Saved entries:
== Segment start ==

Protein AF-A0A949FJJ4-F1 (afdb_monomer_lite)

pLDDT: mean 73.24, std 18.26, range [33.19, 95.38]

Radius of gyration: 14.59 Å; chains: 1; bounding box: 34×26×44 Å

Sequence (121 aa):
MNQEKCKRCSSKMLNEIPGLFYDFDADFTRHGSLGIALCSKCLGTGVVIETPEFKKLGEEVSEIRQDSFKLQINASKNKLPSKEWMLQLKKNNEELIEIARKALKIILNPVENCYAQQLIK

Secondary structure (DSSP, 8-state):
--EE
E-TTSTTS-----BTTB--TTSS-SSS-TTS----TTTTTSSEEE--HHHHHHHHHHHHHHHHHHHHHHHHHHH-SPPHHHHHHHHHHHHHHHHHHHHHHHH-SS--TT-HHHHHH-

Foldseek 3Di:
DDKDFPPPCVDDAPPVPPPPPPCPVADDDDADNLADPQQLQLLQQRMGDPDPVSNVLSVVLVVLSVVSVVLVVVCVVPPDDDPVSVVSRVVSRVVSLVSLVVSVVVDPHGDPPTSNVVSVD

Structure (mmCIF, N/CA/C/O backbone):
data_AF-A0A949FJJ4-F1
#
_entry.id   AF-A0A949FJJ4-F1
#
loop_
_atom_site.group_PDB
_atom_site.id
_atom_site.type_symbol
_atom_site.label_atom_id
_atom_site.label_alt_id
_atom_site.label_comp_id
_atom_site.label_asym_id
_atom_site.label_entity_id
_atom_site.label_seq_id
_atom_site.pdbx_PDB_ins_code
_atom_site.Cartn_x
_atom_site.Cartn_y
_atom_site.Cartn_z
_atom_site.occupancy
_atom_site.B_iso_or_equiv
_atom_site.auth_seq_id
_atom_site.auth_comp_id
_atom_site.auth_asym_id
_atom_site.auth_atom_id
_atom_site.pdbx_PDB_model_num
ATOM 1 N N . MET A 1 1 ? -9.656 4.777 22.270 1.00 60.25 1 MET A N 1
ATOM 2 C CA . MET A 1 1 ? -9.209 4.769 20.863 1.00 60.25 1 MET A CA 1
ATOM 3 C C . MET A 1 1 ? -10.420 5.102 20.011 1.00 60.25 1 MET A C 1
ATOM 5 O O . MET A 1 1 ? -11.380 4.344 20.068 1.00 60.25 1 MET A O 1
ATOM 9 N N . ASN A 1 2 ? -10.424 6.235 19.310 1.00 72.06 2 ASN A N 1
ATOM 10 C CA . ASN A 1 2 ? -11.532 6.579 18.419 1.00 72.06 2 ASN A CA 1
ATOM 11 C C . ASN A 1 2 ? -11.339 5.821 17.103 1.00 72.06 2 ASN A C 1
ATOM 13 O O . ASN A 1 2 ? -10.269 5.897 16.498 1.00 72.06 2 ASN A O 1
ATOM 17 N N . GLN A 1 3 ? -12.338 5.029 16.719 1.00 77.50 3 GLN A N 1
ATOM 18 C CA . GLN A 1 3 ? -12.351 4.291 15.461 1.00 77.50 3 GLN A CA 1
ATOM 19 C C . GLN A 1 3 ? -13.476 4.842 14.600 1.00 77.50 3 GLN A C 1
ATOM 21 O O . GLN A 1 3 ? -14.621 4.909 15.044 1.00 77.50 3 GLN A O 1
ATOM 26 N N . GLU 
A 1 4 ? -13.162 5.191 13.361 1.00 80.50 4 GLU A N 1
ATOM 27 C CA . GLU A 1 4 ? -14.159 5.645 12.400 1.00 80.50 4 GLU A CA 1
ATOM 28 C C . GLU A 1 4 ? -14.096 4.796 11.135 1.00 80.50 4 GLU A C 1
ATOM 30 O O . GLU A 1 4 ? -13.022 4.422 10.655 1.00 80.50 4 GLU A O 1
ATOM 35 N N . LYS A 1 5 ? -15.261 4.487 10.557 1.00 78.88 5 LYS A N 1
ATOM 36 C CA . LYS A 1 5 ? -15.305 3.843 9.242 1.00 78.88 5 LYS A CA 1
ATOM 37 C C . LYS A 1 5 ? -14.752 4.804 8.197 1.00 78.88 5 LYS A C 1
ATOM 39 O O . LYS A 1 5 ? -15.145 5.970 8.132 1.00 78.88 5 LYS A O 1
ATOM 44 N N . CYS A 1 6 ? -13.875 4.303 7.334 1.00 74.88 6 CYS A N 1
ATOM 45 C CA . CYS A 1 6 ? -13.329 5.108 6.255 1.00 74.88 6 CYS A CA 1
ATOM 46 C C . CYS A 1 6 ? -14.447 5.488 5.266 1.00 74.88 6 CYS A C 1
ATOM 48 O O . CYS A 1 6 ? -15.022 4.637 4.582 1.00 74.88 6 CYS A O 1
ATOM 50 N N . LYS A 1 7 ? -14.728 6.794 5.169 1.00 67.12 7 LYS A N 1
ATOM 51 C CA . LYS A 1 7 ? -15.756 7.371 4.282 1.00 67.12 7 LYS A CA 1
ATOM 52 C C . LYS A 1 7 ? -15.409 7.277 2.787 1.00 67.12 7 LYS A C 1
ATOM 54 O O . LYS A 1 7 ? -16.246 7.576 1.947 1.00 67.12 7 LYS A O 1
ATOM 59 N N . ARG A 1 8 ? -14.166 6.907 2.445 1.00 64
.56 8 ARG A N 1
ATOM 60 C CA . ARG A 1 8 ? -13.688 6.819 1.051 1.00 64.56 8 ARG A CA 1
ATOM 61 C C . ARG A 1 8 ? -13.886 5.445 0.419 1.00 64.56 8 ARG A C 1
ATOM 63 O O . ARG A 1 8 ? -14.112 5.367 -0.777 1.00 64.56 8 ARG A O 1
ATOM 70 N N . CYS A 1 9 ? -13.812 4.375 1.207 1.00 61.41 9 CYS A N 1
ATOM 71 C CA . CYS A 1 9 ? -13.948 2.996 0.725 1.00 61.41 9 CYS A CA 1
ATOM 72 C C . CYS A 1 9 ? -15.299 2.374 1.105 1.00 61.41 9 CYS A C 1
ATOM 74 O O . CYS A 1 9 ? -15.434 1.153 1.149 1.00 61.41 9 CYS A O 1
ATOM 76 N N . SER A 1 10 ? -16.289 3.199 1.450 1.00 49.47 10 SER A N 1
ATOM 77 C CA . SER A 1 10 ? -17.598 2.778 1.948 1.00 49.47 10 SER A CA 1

== Segment end ==
== Segment start ==

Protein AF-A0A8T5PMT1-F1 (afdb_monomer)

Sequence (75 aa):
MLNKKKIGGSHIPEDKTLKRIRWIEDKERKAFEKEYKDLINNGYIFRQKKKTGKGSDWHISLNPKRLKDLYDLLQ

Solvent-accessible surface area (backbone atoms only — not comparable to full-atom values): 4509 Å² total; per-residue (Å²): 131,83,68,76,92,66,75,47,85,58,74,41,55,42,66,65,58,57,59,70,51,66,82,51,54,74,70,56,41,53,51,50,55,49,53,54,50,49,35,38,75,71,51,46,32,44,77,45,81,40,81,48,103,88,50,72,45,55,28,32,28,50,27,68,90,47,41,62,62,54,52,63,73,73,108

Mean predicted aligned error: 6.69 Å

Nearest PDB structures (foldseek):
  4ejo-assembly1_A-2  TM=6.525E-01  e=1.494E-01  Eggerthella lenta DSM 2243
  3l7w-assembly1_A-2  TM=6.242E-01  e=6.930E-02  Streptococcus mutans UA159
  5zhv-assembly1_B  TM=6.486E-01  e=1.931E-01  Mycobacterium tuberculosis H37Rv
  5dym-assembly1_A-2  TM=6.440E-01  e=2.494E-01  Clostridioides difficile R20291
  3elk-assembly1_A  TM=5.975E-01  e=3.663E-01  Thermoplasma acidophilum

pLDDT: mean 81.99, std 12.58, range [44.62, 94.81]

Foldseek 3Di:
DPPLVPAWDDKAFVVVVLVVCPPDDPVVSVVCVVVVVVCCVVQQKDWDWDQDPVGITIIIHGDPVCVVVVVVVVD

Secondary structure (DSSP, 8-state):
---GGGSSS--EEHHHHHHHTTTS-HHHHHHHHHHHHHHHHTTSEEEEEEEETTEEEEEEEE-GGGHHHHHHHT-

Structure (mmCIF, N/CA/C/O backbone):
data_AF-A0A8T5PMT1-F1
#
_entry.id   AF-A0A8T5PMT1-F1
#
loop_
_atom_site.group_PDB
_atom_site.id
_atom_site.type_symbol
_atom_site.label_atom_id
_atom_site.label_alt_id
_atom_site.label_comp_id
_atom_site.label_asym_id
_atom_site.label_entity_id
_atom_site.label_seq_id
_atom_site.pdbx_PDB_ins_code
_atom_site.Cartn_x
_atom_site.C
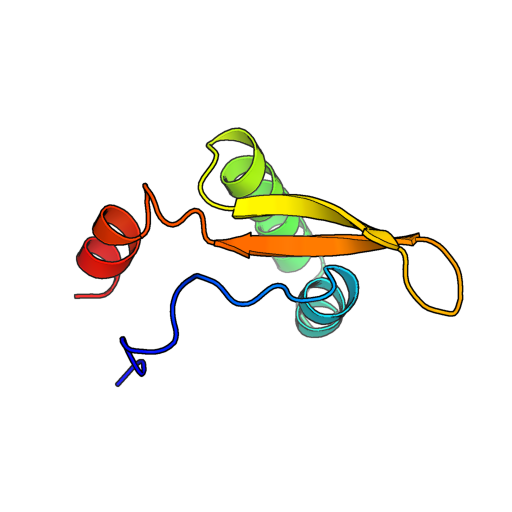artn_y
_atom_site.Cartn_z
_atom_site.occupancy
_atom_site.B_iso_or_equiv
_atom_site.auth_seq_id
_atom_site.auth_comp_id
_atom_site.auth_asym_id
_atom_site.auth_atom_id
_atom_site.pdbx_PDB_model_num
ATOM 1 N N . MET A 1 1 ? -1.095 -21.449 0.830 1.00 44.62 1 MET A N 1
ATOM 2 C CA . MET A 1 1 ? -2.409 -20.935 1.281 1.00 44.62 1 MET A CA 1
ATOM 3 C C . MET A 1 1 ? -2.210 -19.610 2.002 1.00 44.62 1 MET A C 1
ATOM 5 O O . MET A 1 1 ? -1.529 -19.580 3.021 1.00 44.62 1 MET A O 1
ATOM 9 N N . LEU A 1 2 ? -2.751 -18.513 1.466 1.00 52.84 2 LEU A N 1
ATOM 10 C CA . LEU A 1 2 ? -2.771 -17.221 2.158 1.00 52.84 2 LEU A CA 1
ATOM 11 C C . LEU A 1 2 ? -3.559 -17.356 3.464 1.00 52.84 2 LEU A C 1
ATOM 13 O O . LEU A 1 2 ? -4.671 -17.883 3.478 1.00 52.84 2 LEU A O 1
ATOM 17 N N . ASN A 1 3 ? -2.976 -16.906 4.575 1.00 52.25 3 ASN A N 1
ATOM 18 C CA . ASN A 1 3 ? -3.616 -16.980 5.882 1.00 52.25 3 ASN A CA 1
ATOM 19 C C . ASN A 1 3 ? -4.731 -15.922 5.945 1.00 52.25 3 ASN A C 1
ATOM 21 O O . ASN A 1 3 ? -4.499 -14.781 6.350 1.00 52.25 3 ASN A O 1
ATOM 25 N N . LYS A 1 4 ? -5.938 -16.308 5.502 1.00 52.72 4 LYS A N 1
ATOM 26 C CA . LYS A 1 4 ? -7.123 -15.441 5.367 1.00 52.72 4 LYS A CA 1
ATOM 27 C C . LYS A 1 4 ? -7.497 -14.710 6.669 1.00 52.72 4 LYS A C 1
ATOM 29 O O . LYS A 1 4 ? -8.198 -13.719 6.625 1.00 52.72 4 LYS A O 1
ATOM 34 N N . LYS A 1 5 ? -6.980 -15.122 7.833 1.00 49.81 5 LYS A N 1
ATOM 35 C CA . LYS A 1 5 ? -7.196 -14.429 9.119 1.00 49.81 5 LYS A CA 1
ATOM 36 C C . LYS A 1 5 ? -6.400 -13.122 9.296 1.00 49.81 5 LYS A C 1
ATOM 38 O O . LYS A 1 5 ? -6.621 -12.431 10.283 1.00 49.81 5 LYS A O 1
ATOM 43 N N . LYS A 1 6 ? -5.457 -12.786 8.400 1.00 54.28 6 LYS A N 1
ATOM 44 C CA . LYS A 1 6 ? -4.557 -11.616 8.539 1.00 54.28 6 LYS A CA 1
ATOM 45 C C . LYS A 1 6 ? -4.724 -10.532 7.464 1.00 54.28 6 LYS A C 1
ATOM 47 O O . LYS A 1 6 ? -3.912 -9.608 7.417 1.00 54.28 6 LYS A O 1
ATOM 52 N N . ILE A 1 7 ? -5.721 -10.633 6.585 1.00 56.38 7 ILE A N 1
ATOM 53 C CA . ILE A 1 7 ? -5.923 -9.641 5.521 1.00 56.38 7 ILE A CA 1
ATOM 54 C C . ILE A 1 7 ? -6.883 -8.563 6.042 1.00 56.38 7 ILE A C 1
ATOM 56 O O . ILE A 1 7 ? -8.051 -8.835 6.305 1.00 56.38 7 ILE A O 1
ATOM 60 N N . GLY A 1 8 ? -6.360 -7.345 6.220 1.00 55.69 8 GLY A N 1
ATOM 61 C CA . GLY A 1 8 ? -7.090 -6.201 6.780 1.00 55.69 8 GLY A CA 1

== Segment end ==
== Segment start ==

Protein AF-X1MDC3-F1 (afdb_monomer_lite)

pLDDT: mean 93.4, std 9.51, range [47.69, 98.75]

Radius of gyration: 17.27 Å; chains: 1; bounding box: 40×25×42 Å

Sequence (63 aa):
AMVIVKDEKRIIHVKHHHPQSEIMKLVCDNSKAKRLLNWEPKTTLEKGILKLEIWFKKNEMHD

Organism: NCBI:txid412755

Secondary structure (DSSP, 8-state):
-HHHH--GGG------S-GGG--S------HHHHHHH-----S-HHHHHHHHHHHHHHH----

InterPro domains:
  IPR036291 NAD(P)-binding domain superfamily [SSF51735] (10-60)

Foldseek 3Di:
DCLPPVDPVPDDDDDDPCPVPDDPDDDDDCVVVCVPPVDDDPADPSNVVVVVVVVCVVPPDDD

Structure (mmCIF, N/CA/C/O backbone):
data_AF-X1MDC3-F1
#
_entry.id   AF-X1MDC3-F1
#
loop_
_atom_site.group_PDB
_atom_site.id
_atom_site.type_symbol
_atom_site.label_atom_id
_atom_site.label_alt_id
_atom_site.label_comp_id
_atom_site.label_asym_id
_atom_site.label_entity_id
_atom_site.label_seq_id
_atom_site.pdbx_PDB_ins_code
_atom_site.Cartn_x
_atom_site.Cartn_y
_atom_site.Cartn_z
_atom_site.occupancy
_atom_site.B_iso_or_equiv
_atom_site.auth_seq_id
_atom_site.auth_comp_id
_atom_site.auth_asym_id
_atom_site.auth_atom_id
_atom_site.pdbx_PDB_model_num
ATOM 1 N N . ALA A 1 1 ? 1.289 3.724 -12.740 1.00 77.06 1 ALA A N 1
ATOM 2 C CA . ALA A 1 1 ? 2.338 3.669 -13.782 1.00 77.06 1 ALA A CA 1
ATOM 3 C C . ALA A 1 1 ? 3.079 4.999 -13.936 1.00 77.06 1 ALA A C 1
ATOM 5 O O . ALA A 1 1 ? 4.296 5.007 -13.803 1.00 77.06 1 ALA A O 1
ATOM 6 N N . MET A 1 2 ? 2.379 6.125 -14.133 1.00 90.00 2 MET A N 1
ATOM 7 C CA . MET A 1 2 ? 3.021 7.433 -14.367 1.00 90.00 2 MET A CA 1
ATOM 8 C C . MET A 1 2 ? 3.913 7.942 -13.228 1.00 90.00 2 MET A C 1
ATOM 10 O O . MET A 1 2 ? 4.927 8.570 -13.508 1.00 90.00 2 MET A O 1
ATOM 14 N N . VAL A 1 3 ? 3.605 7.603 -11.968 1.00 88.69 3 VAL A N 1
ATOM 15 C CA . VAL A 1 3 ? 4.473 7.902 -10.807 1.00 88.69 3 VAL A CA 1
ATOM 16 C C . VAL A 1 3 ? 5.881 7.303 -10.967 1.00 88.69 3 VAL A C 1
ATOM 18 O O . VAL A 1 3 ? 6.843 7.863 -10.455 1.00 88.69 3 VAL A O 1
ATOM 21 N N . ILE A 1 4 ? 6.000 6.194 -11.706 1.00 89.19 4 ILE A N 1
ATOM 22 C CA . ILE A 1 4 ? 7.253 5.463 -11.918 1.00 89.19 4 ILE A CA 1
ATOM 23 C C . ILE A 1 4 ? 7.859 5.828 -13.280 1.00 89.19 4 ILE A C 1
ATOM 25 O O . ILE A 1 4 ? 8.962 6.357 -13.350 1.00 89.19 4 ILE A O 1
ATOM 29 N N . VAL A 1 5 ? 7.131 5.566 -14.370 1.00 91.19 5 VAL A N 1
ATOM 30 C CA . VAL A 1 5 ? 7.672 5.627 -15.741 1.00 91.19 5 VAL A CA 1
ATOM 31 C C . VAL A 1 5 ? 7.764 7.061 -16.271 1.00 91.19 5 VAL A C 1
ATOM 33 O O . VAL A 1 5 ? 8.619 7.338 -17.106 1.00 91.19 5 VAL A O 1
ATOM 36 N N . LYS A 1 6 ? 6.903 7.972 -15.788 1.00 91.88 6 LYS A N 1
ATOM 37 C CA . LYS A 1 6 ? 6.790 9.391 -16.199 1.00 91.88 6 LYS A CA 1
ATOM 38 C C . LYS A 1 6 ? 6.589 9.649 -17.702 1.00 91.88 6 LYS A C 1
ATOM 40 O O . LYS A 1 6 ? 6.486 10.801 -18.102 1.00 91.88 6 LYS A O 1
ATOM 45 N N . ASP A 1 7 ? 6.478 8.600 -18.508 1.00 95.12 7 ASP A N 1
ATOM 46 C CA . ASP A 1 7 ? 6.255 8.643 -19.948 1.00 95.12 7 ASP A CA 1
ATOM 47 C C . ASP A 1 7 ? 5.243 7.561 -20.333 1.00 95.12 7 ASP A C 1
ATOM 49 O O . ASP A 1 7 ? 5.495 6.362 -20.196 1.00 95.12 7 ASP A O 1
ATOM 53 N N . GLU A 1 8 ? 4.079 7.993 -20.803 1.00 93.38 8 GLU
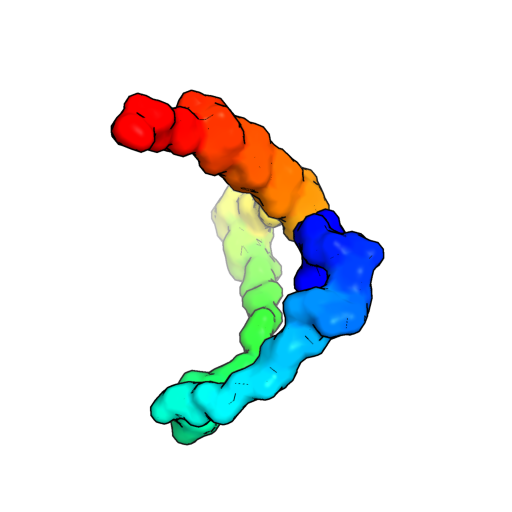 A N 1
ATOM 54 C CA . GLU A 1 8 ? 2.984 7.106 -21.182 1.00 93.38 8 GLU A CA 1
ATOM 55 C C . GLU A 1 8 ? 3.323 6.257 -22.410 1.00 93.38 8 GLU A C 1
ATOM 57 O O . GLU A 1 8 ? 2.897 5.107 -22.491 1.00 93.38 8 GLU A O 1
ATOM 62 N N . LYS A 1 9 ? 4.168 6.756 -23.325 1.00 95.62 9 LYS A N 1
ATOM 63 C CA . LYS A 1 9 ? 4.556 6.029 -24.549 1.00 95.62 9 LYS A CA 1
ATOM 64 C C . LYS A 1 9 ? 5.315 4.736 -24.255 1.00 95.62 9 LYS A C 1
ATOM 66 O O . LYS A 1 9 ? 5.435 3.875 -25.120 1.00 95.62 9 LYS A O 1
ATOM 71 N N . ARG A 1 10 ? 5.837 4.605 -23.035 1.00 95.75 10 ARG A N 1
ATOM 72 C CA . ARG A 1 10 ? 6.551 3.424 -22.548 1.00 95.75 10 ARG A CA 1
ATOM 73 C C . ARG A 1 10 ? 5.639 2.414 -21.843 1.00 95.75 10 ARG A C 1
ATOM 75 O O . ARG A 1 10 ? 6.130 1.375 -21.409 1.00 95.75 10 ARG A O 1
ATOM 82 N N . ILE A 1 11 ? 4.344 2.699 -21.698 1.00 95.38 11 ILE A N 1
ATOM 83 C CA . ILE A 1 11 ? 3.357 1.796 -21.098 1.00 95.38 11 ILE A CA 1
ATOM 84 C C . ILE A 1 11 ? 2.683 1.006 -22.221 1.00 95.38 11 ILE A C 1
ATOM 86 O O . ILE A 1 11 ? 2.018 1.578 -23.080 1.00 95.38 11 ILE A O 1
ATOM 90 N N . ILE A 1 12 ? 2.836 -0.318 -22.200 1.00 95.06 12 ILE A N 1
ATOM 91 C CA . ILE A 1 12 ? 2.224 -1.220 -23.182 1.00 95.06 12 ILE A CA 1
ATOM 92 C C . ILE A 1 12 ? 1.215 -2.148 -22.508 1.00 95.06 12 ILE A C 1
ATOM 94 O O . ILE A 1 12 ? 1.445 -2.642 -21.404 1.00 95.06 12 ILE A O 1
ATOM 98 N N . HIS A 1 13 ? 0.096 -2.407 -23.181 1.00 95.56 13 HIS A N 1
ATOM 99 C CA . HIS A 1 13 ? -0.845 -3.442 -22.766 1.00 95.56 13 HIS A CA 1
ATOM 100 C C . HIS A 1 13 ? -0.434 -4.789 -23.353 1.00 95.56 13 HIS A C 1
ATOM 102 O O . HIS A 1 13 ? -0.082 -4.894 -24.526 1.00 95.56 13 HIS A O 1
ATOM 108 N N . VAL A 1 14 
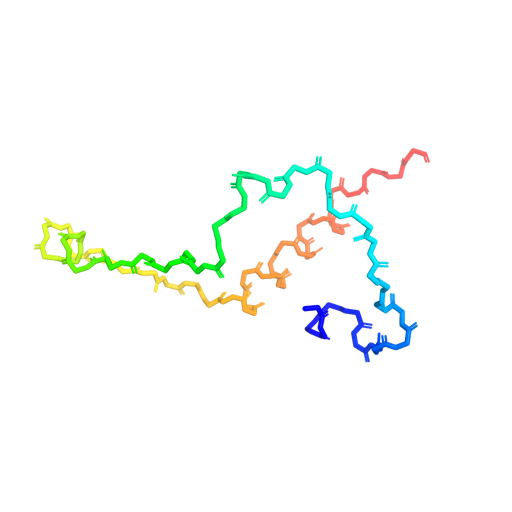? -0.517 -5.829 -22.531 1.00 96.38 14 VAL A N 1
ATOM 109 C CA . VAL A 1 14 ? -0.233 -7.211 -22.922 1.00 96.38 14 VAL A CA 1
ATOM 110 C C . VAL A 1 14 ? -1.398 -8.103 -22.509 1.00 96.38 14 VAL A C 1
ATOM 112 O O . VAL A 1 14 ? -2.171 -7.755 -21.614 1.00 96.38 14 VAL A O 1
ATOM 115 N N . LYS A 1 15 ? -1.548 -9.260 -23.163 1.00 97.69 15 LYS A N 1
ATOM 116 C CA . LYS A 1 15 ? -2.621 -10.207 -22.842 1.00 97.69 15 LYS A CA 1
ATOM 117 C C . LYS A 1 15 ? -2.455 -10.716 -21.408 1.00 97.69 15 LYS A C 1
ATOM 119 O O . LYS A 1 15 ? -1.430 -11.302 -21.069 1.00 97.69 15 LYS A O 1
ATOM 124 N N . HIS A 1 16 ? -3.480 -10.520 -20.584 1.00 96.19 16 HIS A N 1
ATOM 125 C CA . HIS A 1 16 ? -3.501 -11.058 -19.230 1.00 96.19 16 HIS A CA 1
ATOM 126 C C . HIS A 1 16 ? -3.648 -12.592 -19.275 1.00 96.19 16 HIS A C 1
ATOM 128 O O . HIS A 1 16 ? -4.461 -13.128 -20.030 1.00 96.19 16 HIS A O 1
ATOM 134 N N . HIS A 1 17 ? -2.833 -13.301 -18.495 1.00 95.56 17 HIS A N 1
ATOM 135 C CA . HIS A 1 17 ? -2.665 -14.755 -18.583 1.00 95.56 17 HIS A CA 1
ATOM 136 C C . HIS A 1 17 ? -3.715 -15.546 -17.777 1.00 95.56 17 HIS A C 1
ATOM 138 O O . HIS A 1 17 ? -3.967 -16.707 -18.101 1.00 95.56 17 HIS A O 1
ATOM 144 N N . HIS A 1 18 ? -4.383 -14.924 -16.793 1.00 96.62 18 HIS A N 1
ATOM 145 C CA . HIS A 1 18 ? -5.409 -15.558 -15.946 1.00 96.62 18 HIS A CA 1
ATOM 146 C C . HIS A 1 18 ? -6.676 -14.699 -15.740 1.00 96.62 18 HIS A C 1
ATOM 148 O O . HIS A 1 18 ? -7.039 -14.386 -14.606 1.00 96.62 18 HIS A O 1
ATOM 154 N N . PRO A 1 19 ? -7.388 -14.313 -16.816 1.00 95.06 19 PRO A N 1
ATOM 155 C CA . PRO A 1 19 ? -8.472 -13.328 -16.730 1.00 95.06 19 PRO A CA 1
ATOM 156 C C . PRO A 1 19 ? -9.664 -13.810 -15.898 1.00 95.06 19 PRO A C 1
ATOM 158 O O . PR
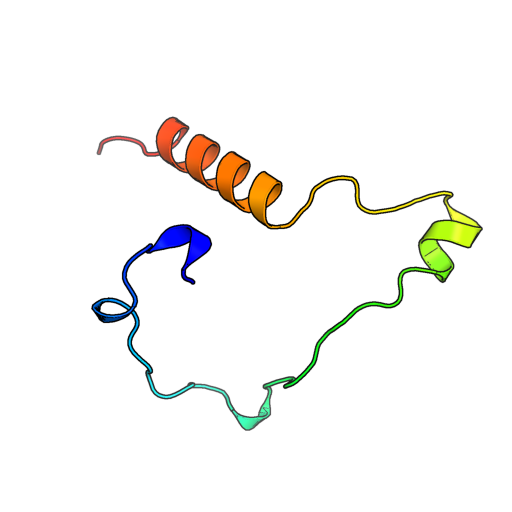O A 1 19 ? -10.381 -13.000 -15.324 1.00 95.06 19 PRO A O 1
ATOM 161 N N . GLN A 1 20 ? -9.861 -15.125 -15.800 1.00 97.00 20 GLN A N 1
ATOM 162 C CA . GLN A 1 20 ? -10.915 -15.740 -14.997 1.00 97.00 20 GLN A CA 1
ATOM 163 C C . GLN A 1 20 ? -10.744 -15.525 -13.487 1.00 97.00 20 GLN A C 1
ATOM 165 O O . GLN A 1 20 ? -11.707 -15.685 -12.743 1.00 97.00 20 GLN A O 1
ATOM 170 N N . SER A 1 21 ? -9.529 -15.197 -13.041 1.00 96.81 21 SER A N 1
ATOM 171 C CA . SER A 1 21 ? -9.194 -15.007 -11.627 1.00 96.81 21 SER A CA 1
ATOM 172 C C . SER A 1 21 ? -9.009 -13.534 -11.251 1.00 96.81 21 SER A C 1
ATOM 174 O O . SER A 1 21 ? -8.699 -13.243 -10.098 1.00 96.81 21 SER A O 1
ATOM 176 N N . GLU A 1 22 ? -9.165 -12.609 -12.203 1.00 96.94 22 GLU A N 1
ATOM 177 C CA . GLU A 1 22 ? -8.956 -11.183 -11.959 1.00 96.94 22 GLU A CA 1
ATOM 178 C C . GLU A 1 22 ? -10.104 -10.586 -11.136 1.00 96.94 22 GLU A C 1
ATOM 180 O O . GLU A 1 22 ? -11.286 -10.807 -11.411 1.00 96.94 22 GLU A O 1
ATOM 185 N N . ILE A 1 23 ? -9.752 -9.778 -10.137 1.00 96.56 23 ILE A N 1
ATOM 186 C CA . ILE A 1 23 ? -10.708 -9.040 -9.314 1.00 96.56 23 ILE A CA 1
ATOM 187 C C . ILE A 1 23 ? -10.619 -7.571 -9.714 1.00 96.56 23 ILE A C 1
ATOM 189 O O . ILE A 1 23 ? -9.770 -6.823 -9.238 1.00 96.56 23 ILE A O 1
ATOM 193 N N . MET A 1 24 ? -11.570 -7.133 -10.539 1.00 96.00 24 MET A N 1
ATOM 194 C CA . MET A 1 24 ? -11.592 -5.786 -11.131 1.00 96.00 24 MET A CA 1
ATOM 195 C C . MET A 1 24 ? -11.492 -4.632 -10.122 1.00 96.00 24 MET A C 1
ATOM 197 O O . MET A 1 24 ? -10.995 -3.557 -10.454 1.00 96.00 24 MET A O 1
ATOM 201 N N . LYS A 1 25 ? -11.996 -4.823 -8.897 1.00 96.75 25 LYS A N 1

== Segment end ==

▶ Your goal: Retype the portion of the data above that starts on the line with "Protein AF-A0A949FJJ4-F1 (afdb_monomer_lite)" and finishes on the line with "ATOM 9 N N . ASN", including both of those lines.

▶ Solution:
Protein AF-A0A949FJJ4-F1 (afdb_monomer_lite)

pLDDT: mean 73.24, std 18.26, range [33.19, 95.38]

Radius of gyration: 14.59 Å; chains: 1; bounding box: 34×26×44 Å

Sequence (121 aa):
MNQEKCKRCSSKMLNEIPGLFYDFDADFTRHGSLGIALCSKCLGTGVVIETPEFKKLGEEVSEIRQDSFKLQINASKNKLPSKEWMLQLKKNNEELIEIARKALKIILNPVENCYAQQLIK

Secondary structure (DSSP, 8-state):
--EE
E-TTSTTS-----BTTB--TTSS-SSS-TTS----TTTTTSSEEE--HHHHHHHHHHHHHHHHHHHHHHHHHHH-SPPHHHHHHHHHHHHHHHHHHHHHHHH-SS--TT-HHHHHH-

Foldseek 3Di:
DDKDFPPPCVDDAPPVPPPPPPCPVADDDDADNLADPQQLQLLQQRMGDPDPVSNVLSVVLVVLSVVSVVLVVVCVVPPDDDPVSVVSRVVSRVVSLVSLVVSVVVDPHGDPPTSNVVSVD

Structure (mmCIF, N/CA/C/O backbone):
data_AF-A0A949FJJ4-F1
#
_entry.id   AF-A0A949FJJ4-F1
#
loop_
_atom_site.group_PDB
_atom_site.id
_atom_site.type_symbol
_atom_site.label_atom_id
_atom_site.label_alt_id
_atom_site.label_comp_id
_atom_site.label_asym_id
_atom_site.label_entity_id
_atom_site.label_seq_id
_atom_site.pdbx_PDB_ins_code
_atom_site.Cartn_x
_atom_site.Cartn_y
_atom_site.Cartn_z
_atom_site.occupancy
_atom_site.B_iso_or_equiv
_atom_site.auth_seq_id
_atom_site.auth_comp_id
_atom_site.auth_asym_id
_atom_site.auth_atom_id
_atom_site.pdbx_PDB_model_num
ATOM 1 N N . MET A 1 1 ? -9.656 4.777 22.270 1.00 60.25 1 MET A N 1
ATOM 2 C CA . MET A 1 1 ? -9.209 4.769 20.863 1.00 60.25 1 MET A CA 1
ATOM 3 C C . MET A 1 1 ? -10.420 5.102 20.011 1.00 60.25 1 MET A C 1
ATOM 5 O O . MET A 1 1 ? -11.380 4.344 20.068 1.00 60.25 1 MET A O 1
ATOM 9 N N . ASN A 1 2 ? -10.424 6.235 19.310 1.00 72.06 2 ASN A N 1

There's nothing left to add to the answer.